:: Data provided

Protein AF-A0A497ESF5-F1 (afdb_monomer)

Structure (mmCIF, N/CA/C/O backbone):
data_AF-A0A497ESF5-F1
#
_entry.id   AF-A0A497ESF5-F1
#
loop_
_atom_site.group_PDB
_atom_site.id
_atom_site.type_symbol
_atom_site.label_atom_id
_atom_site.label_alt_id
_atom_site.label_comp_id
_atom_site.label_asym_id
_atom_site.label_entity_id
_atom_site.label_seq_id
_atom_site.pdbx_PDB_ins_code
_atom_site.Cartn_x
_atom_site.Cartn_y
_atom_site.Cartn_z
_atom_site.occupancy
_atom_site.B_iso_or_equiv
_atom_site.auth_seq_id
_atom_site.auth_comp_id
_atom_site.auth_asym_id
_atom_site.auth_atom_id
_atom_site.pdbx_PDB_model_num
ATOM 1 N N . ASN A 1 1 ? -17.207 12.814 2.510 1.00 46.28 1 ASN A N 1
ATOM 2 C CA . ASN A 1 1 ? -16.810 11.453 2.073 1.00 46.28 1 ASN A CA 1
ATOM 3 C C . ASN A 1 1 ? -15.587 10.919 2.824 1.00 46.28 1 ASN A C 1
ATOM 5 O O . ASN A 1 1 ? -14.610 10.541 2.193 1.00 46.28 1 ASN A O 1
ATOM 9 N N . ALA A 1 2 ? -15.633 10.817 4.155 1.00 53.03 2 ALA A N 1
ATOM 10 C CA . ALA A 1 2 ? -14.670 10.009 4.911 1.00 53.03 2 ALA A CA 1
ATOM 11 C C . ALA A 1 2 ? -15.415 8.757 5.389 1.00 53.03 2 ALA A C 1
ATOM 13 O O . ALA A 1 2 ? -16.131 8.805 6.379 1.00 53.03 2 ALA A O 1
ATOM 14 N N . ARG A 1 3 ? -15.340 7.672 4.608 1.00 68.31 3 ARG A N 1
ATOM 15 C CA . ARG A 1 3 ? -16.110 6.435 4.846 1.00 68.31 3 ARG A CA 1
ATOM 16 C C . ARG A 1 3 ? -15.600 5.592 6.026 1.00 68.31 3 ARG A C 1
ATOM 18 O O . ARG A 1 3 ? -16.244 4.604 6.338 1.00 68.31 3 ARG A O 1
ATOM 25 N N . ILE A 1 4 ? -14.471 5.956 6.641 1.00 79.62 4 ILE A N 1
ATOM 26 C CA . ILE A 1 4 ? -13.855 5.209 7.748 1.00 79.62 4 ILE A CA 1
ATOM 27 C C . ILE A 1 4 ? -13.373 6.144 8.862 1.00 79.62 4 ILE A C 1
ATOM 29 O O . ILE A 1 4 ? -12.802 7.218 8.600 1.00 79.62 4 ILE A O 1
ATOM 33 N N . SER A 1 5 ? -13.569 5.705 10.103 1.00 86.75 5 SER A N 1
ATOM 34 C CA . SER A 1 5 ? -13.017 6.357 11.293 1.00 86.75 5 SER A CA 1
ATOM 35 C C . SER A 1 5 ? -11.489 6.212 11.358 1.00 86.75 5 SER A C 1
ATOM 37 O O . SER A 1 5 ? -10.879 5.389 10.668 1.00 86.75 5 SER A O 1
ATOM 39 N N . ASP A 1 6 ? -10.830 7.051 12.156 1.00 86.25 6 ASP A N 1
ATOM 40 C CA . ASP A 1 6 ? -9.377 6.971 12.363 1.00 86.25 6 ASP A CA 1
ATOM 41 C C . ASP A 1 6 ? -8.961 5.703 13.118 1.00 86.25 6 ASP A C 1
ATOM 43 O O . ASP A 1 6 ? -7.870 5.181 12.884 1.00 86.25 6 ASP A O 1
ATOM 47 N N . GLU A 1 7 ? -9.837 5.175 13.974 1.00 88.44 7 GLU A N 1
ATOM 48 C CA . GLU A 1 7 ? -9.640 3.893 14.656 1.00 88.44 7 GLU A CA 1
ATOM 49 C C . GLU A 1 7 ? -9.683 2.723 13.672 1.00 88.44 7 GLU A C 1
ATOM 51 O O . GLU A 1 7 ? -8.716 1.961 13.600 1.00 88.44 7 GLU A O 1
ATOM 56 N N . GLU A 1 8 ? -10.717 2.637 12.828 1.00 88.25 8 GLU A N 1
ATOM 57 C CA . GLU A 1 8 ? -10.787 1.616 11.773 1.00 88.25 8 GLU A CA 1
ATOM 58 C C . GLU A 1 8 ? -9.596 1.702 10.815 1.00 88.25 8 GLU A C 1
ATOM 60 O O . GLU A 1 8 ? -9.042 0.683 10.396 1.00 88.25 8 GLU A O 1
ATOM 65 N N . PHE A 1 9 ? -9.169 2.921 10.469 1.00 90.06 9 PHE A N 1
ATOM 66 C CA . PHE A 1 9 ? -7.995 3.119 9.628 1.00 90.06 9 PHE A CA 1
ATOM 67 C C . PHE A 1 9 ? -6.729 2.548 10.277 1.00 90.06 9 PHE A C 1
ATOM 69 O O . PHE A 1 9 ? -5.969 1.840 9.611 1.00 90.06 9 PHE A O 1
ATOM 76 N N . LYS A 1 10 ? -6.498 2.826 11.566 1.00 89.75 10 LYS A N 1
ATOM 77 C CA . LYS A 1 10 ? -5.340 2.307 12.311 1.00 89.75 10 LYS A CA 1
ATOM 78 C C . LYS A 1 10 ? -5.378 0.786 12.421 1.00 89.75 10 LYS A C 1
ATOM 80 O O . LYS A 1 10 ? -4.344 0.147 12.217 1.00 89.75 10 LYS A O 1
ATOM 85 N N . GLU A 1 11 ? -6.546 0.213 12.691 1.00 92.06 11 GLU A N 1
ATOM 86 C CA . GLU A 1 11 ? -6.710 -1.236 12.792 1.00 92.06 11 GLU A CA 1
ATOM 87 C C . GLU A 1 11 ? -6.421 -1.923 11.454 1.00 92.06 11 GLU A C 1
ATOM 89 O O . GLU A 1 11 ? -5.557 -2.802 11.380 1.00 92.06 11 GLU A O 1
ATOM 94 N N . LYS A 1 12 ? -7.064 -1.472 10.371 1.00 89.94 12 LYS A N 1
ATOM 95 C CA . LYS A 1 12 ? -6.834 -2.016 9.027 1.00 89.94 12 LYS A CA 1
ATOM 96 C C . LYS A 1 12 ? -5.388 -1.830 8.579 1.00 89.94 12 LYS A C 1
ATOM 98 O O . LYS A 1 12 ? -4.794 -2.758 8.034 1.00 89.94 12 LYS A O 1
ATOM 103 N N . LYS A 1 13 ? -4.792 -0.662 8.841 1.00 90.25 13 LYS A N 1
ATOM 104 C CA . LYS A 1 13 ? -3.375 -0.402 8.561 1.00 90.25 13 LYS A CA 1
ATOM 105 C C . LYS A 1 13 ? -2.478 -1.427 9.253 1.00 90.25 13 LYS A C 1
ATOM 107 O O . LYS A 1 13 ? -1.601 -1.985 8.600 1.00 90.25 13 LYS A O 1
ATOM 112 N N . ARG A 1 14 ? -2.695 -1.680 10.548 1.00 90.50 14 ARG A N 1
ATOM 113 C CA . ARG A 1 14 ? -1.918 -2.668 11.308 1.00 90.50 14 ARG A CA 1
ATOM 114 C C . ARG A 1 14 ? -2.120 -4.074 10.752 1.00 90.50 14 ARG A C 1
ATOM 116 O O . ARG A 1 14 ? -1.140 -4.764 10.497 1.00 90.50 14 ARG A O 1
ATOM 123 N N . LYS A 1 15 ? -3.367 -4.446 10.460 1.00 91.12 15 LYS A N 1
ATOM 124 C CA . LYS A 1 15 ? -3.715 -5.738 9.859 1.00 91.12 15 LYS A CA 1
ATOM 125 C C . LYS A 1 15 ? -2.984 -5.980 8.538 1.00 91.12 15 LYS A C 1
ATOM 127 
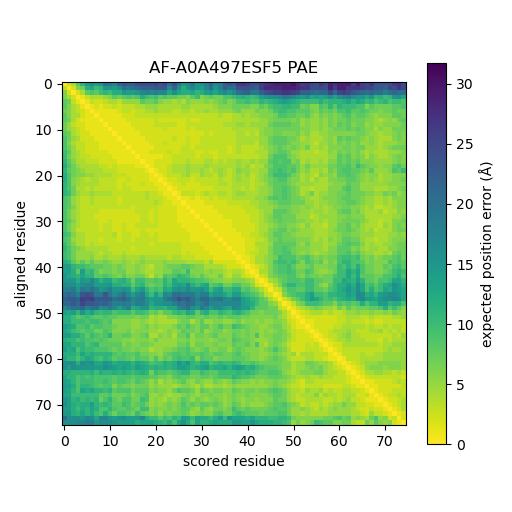O O . LYS A 1 15 ? -2.388 -7.035 8.371 1.00 91.12 15 LYS A O 1
ATOM 132 N N . TYR A 1 16 ? -2.990 -5.011 7.621 1.00 87.81 16 TYR A N 1
ATOM 133 C CA . TYR A 1 16 ? -2.302 -5.144 6.331 1.00 87.81 16 TYR A CA 1
ATOM 134 C C . TYR A 1 16 ? -0.777 -5.075 6.457 1.00 87.81 16 TYR A C 1
ATOM 136 O O . TYR A 1 16 ? -0.065 -5.716 5.685 1.00 87.81 16 TYR A O 1
ATOM 144 N N . TYR A 1 17 ? -0.258 -4.352 7.448 1.00 86.81 17 TYR A N 1
ATOM 145 C CA . TYR A 1 17 ? 1.169 -4.373 7.745 1.00 86.81 17 TYR A CA 1
ATOM 146 C C . TYR A 1 17 ? 1.620 -5.754 8.242 1.00 86.81 17 TYR A C 1
ATOM 148 O O . TYR A 1 17 ? 2.610 -6.282 7.747 1.00 86.81 17 TYR A O 1
ATOM 156 N N . GLU A 1 18 ? 0.865 -6.371 9.153 1.00 86.38 18 GLU A N 1
ATOM 157 C CA . GLU A 1 18 ? 1.167 -7.701 9.697 1.00 86.38 18 GLU A CA 1
ATOM 158 C C . GLU A 1 18 ? 0.928 -8.826 8.674 1.00 86.38 18 GLU A C 1
ATOM 160 O O . GLU A 1 18 ? 1.752 -9.731 8.553 1.00 86.38 18 GLU A O 1
ATOM 165 N N . SER A 1 19 ? -0.170 -8.784 7.908 1.00 85.38 19 SER A N 1
ATOM 166 C CA . SER A 1 19 ? -0.519 -9.864 6.972 1.00 85.38 19 SER A CA 1
ATOM 167 C C . SER A 1 19 ? 0.240 -9.791 5.647 1.00 85.38 19 SER A C 1
ATOM 169 O O . SER A 1 19 ? 0.640 -10.817 5.091 1.00 85.38 19 SER A O 1
ATOM 171 N N . ASP A 1 20 ? 0.403 -8.576 5.122 1.00 82.88 20 ASP A N 1
ATOM 172 C CA . ASP A 1 20 ? 0.849 -8.335 3.751 1.00 82.88 20 ASP A CA 1
ATOM 173 C C . ASP A 1 20 ? 2.211 -7.617 3.707 1.00 82.88 20 ASP A C 1
ATOM 175 O O . ASP A 1 20 ? 2.828 -7.538 2.645 1.00 82.88 20 ASP A O 1
ATOM 179 N N . GLY A 1 21 ? 2.703 -7.097 4.839 1.00 81.12 21 GLY A N 1
ATOM 180 C CA . GLY A 1 21 ? 3.934 -6.306 4.888 1.00 81.12 21 GLY A CA 1
ATOM 181 C C . GLY A 1 21 ? 3.801 -4.952 4.188 1.00 81.12 21 GLY A C 1
ATOM 182 O O . GLY A 1 21 ? 4.809 -4.399 3.741 1.00 81.12 21 GLY A O 1
ATOM 183 N N . VAL A 1 22 ? 2.569 -4.448 4.030 1.00 84.50 22 VAL A N 1
ATOM 184 C CA . VAL A 1 22 ? 2.269 -3.199 3.318 1.00 84.50 22 VAL A CA 1
ATOM 185 C C . VAL A 1 22 ? 1.990 -2.076 4.307 1.00 84.50 22 VAL A C 1
ATOM 187 O O . VAL A 1 22 ? 1.046 -2.134 5.093 1.00 84.50 22 VAL A O 1
ATOM 190 N N . ASN A 1 23 ? 2.784 -1.009 4.239 1.00 86.00 23 ASN A N 1
ATOM 191 C CA . ASN A 1 23 ? 2.566 0.182 5.053 1.00 86.00 23 ASN A CA 1
ATOM 192 C C . ASN A 1 23 ? 1.611 1.170 4.364 1.00 86.00 23 ASN A C 1
ATOM 194 O O . ASN A 1 23 ? 1.982 1.844 3.398 1.00 86.00 23 ASN A O 1
ATOM 198 N N . ILE A 1 24 ? 0.393 1.284 4.897 1.00 87.75 24 ILE A N 1
ATOM 199 C CA . ILE A 1 24 ? -0.609 2.252 4.444 1.00 87.75 24 ILE A CA 1
ATOM 200 C C . ILE A 1 24 ? -0.397 3.608 5.142 1.00 87.75 24 ILE A C 1
ATOM 202 O O . ILE A 1 24 ? -0.307 3.705 6.369 1.00 87.75 24 ILE A O 1
ATOM 206 N N . ARG A 1 25 ? -0.326 4.681 4.354 1.00 85.19 25 ARG A N 1
ATOM 207 C CA . ARG A 1 25 ? -0.023 6.054 4.783 1.00 85.19 25 ARG A CA 1
ATOM 208 C C . ARG A 1 25 ? -1.273 6.916 4.945 1.00 85.19 25 ARG A C 1
ATOM 210 O O . ARG A 1 25 ? -1.292 7.754 5.837 1.00 85.19 25 ARG A O 1
ATOM 217 N N . SER A 1 26 ? -2.307 6.706 4.129 1.00 87.06 26 SER A N 1
ATOM 218 C CA . SER A 1 26 ? -3.542 7.504 4.157 1.00 87.06 26 SER A CA 1
ATOM 219 C C . SER A 1 26 ? -4.800 6.652 3.972 1.00 87.06 26 SER A C 1
ATOM 221 O O . SER A 1 26 ? -4.745 5.553 3.416 1.00 87.06 26 SER A O 1
ATOM 223 N N . LYS A 1 27 ? -5.953 7.178 4.416 1.00 87.50 27 LYS A N 1
ATOM 224 C CA . LYS A 1 27 ? -7.275 6.547 4.227 1.00 87.50 27 LYS A CA 1
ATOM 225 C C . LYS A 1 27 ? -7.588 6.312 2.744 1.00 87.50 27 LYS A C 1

::::

Exercise aim: Using the data above, extract exactly the lines from the one that holds "ATOM 9 N N ." to the one that holds "ATOM 26 C CA", both ends included, and no others.

Worked solution:
ATOM 9 N N . ALA A 1 2 ? -15.633 10.817 4.155 1.00 53.03 2 ALA A N 1
ATOM 10 C CA . ALA A 1 2 ? -14.670 10.009 4.911 1.00 53.03 2 ALA A CA 1
ATOM 11 C C . ALA A 1 2 ? -15.415 8.757 5.389 1.00 53.03 2 ALA A C 1
ATOM 13 O O . ALA A 1 2 ? -16.131 8.805 6.379 1.00 53.03 2 ALA A O 1
ATOM 14 N N . ARG A 1 3 ? -15.340 7.672 4.608 1.00 68.31 3 ARG A N 1
ATOM 15 C CA . ARG A 1 3 ? -16.110 6.435 4.846 1.00 68.31 3 ARG A CA 1
ATOM 16 C C . ARG A 1 3 ? -15.600 5.592 6.026 1.00 68.31 3 ARG A C 1
ATOM 18 O O . ARG A 1 3 ? -16.244 4.604 6.338 1.00 68.31 3 ARG A O 1
ATOM 25 N N . ILE A 1 4 ? -14.471 5.956 6.641 1.00 79.62 4 ILE A N 1
ATOM 26 C CA . ILE A 1 4 ? -13.855 5.209 7.748 1.00 79.62 4 ILE A CA 1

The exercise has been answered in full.